*Provided records:*
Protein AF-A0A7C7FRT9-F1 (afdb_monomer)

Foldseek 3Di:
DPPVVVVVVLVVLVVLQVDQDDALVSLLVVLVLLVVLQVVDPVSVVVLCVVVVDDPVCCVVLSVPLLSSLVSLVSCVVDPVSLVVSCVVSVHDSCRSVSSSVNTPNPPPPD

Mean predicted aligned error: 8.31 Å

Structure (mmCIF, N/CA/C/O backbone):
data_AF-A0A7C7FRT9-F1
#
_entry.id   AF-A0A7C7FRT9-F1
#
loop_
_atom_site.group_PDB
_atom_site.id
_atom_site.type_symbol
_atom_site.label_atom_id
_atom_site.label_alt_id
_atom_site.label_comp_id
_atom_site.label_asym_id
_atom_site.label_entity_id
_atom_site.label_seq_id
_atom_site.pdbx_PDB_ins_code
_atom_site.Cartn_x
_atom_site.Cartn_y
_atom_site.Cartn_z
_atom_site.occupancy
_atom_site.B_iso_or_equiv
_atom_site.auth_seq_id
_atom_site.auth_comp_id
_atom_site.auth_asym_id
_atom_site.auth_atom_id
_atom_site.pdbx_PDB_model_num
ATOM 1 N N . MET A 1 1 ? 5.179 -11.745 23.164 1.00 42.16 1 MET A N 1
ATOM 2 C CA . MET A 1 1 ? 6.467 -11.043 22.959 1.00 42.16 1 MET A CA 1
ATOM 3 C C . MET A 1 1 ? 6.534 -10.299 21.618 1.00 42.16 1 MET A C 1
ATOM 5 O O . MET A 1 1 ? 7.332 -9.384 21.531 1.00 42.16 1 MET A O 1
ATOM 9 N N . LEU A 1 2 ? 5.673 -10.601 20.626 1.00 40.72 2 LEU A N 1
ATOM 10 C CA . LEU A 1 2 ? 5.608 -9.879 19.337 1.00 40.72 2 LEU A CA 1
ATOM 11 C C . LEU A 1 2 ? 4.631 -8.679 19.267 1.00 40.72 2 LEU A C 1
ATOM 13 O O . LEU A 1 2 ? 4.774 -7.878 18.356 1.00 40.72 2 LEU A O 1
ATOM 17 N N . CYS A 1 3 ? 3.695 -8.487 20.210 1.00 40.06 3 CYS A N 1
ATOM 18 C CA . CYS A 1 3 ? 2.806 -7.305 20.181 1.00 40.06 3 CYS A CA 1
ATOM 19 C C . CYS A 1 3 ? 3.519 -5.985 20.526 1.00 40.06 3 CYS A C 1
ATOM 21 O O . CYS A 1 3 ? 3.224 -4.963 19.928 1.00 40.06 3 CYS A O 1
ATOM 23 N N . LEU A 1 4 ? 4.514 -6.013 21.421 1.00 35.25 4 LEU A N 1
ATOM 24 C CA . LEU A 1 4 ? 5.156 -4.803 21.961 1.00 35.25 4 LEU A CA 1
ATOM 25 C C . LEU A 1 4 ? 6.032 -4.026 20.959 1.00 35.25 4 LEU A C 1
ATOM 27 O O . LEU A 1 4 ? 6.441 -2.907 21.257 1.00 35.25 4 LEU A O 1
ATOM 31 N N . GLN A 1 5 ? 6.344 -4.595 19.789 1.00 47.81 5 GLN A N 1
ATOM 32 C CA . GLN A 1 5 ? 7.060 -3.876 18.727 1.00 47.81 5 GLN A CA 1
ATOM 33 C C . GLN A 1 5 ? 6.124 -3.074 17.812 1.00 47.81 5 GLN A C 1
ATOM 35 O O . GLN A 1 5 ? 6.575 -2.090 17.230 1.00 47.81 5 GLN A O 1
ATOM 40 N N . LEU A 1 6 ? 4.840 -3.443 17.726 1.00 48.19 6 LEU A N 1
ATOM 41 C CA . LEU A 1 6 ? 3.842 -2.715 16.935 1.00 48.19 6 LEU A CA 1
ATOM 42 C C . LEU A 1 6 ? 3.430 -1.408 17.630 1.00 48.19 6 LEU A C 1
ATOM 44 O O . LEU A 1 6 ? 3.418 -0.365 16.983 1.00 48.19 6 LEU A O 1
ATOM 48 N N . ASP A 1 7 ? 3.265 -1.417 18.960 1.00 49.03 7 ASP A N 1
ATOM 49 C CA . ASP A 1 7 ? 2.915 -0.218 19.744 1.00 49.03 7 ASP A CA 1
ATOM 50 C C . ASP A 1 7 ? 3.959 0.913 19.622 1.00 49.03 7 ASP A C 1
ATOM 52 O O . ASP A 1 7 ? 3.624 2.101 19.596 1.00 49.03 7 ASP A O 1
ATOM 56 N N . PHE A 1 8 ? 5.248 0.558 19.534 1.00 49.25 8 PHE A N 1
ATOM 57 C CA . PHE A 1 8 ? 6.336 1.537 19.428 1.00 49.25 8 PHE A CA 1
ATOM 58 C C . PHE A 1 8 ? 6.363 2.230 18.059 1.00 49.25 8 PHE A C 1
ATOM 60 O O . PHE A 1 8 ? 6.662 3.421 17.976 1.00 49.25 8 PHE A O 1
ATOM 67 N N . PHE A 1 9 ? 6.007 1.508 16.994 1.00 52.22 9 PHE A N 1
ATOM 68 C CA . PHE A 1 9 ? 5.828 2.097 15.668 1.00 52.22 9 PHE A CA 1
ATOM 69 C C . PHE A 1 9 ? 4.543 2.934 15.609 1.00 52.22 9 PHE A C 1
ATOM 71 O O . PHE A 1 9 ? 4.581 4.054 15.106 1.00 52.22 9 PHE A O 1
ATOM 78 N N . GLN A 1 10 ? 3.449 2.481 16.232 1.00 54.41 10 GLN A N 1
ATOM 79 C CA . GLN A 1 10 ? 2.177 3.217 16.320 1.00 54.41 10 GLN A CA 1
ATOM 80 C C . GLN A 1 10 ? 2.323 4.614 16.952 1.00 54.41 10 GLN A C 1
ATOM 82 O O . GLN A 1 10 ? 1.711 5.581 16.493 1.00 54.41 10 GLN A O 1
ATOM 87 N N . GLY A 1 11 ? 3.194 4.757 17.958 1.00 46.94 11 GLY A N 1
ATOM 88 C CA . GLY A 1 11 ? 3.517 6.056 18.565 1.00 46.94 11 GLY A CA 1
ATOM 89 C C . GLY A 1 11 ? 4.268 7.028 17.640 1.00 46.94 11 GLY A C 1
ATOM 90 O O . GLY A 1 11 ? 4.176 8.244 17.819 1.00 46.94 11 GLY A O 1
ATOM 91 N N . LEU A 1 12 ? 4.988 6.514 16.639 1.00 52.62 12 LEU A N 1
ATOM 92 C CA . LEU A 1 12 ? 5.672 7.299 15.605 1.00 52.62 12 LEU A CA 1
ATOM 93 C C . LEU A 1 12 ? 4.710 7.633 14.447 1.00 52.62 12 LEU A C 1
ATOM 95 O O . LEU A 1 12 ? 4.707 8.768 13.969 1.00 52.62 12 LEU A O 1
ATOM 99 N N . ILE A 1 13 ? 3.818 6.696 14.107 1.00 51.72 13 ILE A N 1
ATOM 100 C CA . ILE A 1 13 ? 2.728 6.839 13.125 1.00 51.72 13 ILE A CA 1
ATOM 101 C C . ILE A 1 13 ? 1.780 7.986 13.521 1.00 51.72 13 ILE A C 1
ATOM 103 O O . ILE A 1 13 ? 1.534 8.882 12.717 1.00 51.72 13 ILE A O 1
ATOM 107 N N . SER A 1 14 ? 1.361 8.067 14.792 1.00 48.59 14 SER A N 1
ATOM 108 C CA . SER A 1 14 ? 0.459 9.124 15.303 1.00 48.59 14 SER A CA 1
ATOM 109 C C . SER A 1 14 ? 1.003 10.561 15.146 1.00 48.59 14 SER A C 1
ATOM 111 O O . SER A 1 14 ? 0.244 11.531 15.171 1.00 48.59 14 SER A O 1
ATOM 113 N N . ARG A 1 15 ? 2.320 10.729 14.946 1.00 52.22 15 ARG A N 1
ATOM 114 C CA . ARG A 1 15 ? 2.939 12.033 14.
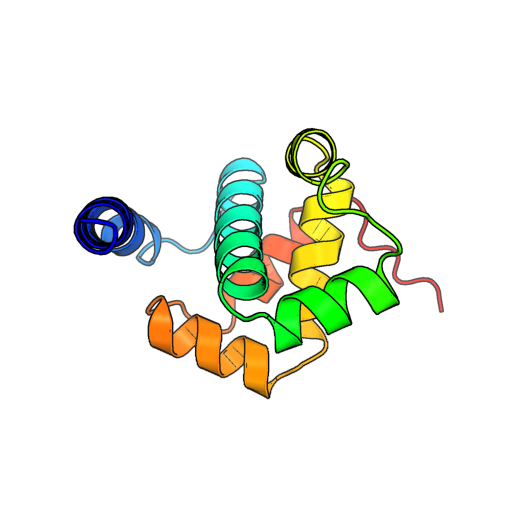649 1.00 52.22 15 ARG A CA 1
ATOM 115 C C . ARG 
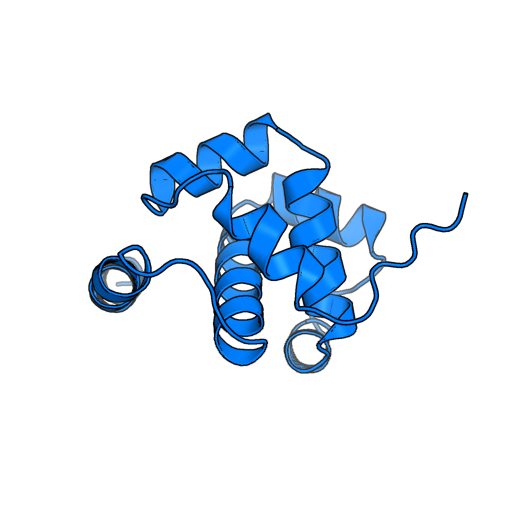A 1 15 ? 2.987 12.373 13.158 1.00 52.22 15 ARG A C 1
ATOM 117 O O . ARG A 1 15 ? 3.042 13.558 12.839 1.00 52.22 15 ARG A O 1
ATOM 124 N N . MET A 1 16 ? 2.968 11.383 12.266 1.00 51.59 16 MET A N 1
ATOM 125 C CA . MET A 1 16 ? 3.016 11.599 10.813 1.00 51
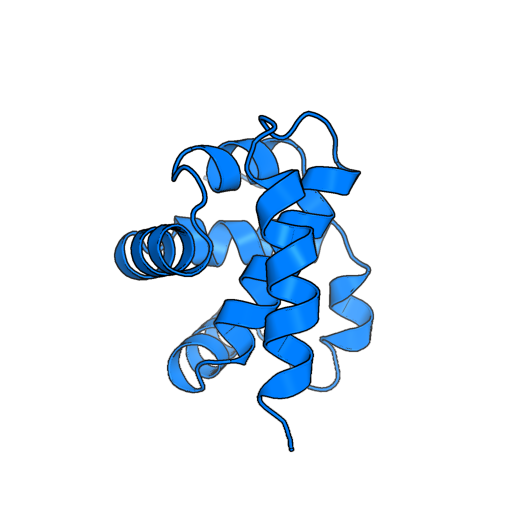.59 16 MET A CA 1
ATOM 126 C C . MET A 1 16 ? 1.618 11.805 10.210 1.00 51.59 16 MET A C 1
ATOM 128 O O . MET A 1 16 ? 1.479 12.574 9.263 1.00 51.59 16 MET A O 1
ATOM 132 N N . THR A 1 17 ? 0.564 11.241 10.813 1.00 56.22 17 THR A N 1
ATOM 133 C CA . THR A 1 17 ? -0.828 11.355 10.322 1.00 56.22 17 THR A CA 1
ATOM 134 C C . THR A 1 17 ? -1.453 12.753 10.443 1.00 56.22 17 THR A C 1
ATOM 136 O O . THR A 1 17 ? -2.535 12.996 9.916 1.00 56.22 17 THR A O 1
ATOM 139 N N . GLN A 1 18 ? -0.780 13.704 11.102 1.00 56.06 18 GLN A N 1
ATOM 140 C CA . GLN A 1 18 ? -1.225 15.103 11.212 1.00 56.06 18 GLN A CA 1
ATOM 141 C C . GLN A 1 18 ? -0.709 16.000 10.066 1.00 56.06 18 GLN A C 1
ATOM 143 O O . GLN A 1 18 ? -1.043 17.185 10.011 1.00 56.06 18 GLN A O 1
ATOM 148 N N . GLY A 1 19 ? 0.116 15.468 9.156 1.00 56.72 19 GLY A N 1
ATOM 149 C CA . GLY A 1 19 ? 0.660 16.194 8.011 1.00 56.72 19 GLY A CA 1
ATOM 150 C C . GLY A 1 19 ? 0.150 15.627 6.691 1.00 56.72 19 GLY A C 1
ATOM 151 O O . GLY A 1 19 ? 0.326 14.452 6.412 1.00 56.72 19 GLY A O 1
ATOM 152 N N . SER A 1 20 ? -0.456 16.473 5.856 1.00 68.62 20 SER A N 1
ATOM 153 C CA . SER A 1 20 ? -0.699 16.155 4.441 1.00 68.62 20 SER A CA 1
ATOM 154 C C . SER A 1 20 ? 0.631 15.757 3.787 1.00 68.62 20 SER A C 1
ATOM 156 O O . SER A 1 20 ? 1.559 16.557 3.889 1.00 68.62 20 SER A O 1
ATOM 158 N N . ILE A 1 21 ? 0.732 14.569 3.171 1.00 80.06 21 ILE A N 1
ATOM 159 C CA . ILE A 1 21 ? 1.959 14.065 2.516 1.00 80.06 21 ILE A CA 1
ATOM 160 C C . ILE A 1 21 ? 2.459 15.110 1.500 1.00 80.06 21 ILE A C 1
ATOM 162 O O . ILE A 1 21 ? 1.718 15.493 0.590 1.00 80.06 21 ILE A O 1
ATOM 166 N N . LYS A 1 22 ? 3.710 15.580 1.630 1.00 81.56 22 LYS A N 1
ATOM 167 C CA . LYS A 1 22 ? 4.258 16.682 0.800 1.00 81.56 22 LYS A CA 1
ATOM 168 C C . LYS A 1 22 ? 5.410 16.293 -0.116 1.00 81.56 22 LYS A C 1
ATOM 170 O O . LYS A 1 22 ? 5.760 17.079 -0.996 1.00 81.56 22 LYS A O 1
ATOM 175 N N . ASN A 1 23 ? 6.042 15.145 0.101 1.00 85.69 23 ASN A N 1
ATOM 176 C CA . ASN A 1 23 ? 7.236 14.727 -0.633 1.00 85.69 23 ASN A CA 1
ATOM 177 C C . ASN A 1 23 ? 7.256 13.208 -0.888 1.00 85.69 23 ASN A C 1
ATOM 179 O O . ASN A 1 23 ? 6.457 12.460 -0.327 1.00 85.69 23 ASN A O 1
ATOM 183 N N . SER A 1 24 ? 8.162 12.769 -1.771 1.00 84.50 24 SER A N 1
ATOM 184 C CA . SER A 1 24 ? 8.336 11.351 -2.130 1.00 84.50 24 SER A CA 1
ATOM 185 C C . SER A 1 24 ? 8.727 10.497 -0.927 1.00 84.50 24 SER A C 1
ATOM 187 O O . SER A 1 24 ? 8.261 9.374 -0.826 1.00 84.50 24 SER A O 1
ATOM 189 N N . ASP A 1 25 ? 9.531 11.016 0.001 1.00 85.69 25 ASP A N 1
ATOM 190 C CA . ASP A 1 25 ? 10.035 10.237 1.139 1.00 85.69 25 ASP A CA 1
ATOM 191 C C . ASP A 1 25 ? 8.900 9.879 2.124 1.00 85.69 25 ASP A C 1
ATOM 193 O O . ASP A 1 25 ? 8.804 8.752 2.615 1.00 85.69 25 ASP A O 1
ATOM 197 N N . GLU A 1 26 ? 7.979 10.816 2.367 1.00 85.62 26 GLU A N 1
ATOM 198 C CA . GLU A 1 26 ? 6.746 10.585 3.132 1.00 85.62 26 GLU A CA 1
ATOM 199 C C . GLU A 1 26 ? 5.807 9.611 2.404 1.00 85.62 26 GLU A C 1
ATOM 201 O O . GLU A 1 26 ? 5.208 8.739 3.032 1.00 85.62 26 GLU A O 1
ATOM 206 N N . ALA A 1 27 ? 5.716 9.710 1.075 1.00 88.44 27 ALA A N 1
ATOM 207 C CA . ALA A 1 27 ? 4.933 8.778 0.268 1.00 88.44 27 ALA A CA 1
ATOM 208 C C . ALA A 1 27 ? 5.515 7.351 0.287 1.00 88.44 27 ALA A C 1
ATOM 210 O O . ALA A 1 27 ? 4.762 6.383 0.374 1.00 88.44 27 ALA A O 1
ATOM 211 N N . GLU A 1 28 ? 6.843 7.217 0.252 1.00 88.25 28 GLU A N 1
ATOM 212 C CA . GLU A 1 28 ? 7.557 5.942 0.397 1.00 88.25 28 GLU A CA 1
ATOM 213 C C . GLU A 1 28 ? 7.300 5.334 1.777 1.00 88.25 28 GLU A C 1
ATOM 215 O O . GLU A 1 28 ? 7.002 4.146 1.887 1.00 88.25 28 GLU A O 1
ATOM 220 N N . THR A 1 29 ? 7.336 6.161 2.823 1.00 87.88 29 THR A N 1
ATOM 221 C CA . THR A 1 29 ? 7.039 5.729 4.194 1.00 87.88 29 THR A CA 1
ATOM 222 C C . THR A 1 29 ? 5.611 5.197 4.309 1.00 87.88 29 THR A C 1
ATOM 224 O O . THR A 1 29 ? 5.416 4.089 4.806 1.00 87.88 29 THR A O 1
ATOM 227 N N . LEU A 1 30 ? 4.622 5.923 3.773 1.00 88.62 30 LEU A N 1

*Task goal:* Please return only the lines above, starting at the line that has "ATOM 141 C C" and ending at the line that has "ATOM 184 C CA", keeping both and leaving each one unchanged.

*Output:*
ATOM 141 C C . GLN A 1 18 ? -0.709 16.000 10.066 1.00 56.06 18 GLN A C 1
ATOM 143 O O . GLN A 1 18 ? -1.043 17.185 10.011 1.00 56.06 18 GLN A O 1
ATOM 148 N N . GLY A 1 19 ? 0.116 15.468 9.156 1.00 56.72 19 GLY A N 1
ATOM 149 C CA . GLY A 1 19 ? 0.660 16.194 8.011 1.00 56.72 19 GLY A CA 1
ATOM 150 C C . GLY A 1 19 ? 0.150 15.627 6.691 1.00 56.72 19 GLY A C 1
ATOM 151 O O . GLY A 1 19 ? 0.326 14.452 6.412 1.00 56.72 19 GLY A O 1
ATOM 152 N N . SER A 1 20 ? -0.456 16.473 5.856 1.00 68.62 20 SER A N 1
ATOM 153 C CA . SER A 1 20 ? -0.699 16.155 4.441 1.00 68.62 20 SER A CA 1
ATOM 154 C C . SER A 1 20 ? 0.631 15.757 3.787 1.00 68.62 20 SER A C 1
ATOM 156 O O . SER A 1 20 ? 1.559 16.557 3.889 1.00 68.62 20 SER A O 1
ATOM 158 N N . ILE A 1 21 ? 0.732 14.569 3.171 1.00 80.06 21 ILE A N 1
ATOM 159 C CA . ILE A 1 21 ? 1.959 14.065 2.516 1.00 80.06 21 ILE A CA 1
ATOM 160 C C . ILE A 1 21 ? 2.459 15.110 1.500 1.00 80.06 21 ILE A C 1
ATOM 162 O O . ILE A 1 21 ? 1.718 15.493 0.590 1.00 80.06 21 ILE A O 1
ATOM 166 N N . LYS A 1 22 ? 3.710 15.580 1.630 1.00 81.56 22 LYS A N 1
ATOM 167 C CA . LYS A 1 22 ? 4.258 16.682 0.800 1.00 81.56 22 LYS A CA 1
ATOM 168 C C . LYS A 1 22 ? 5.410 16.293 -0.116 1.00 81.56 22 LYS A C 1
ATOM 170 O O . LYS A 1 22 ? 5.760 17.079 -0.996 1.00 81.56 22 LYS A O 1
ATOM 175 N N . ASN A 1 23 ? 6.042 15.145 0.101 1.00 85.69 23 ASN A N 1
ATOM 176 C CA . ASN A 1 23 ? 7.236 14.727 -0.633 1.00 85.69 23 ASN A CA 1
ATOM 177 C C . ASN A 1 23 ? 7.256 13.208 -0.888 1.00 85.69 23 ASN A C 1
ATOM 179 O O . ASN A 1 23 ? 6.457 12.460 -0.327 1.00 85.69 23 ASN A O 1
ATOM 183 N N . SER A 1 24 ? 8.162 12.769 -1.771 1.00 84.50 24 SER A N 1
ATOM 184 C CA . SER A 1 24 ? 8.336 11.351 -2.130 1.00 84.50 24 SER A CA 1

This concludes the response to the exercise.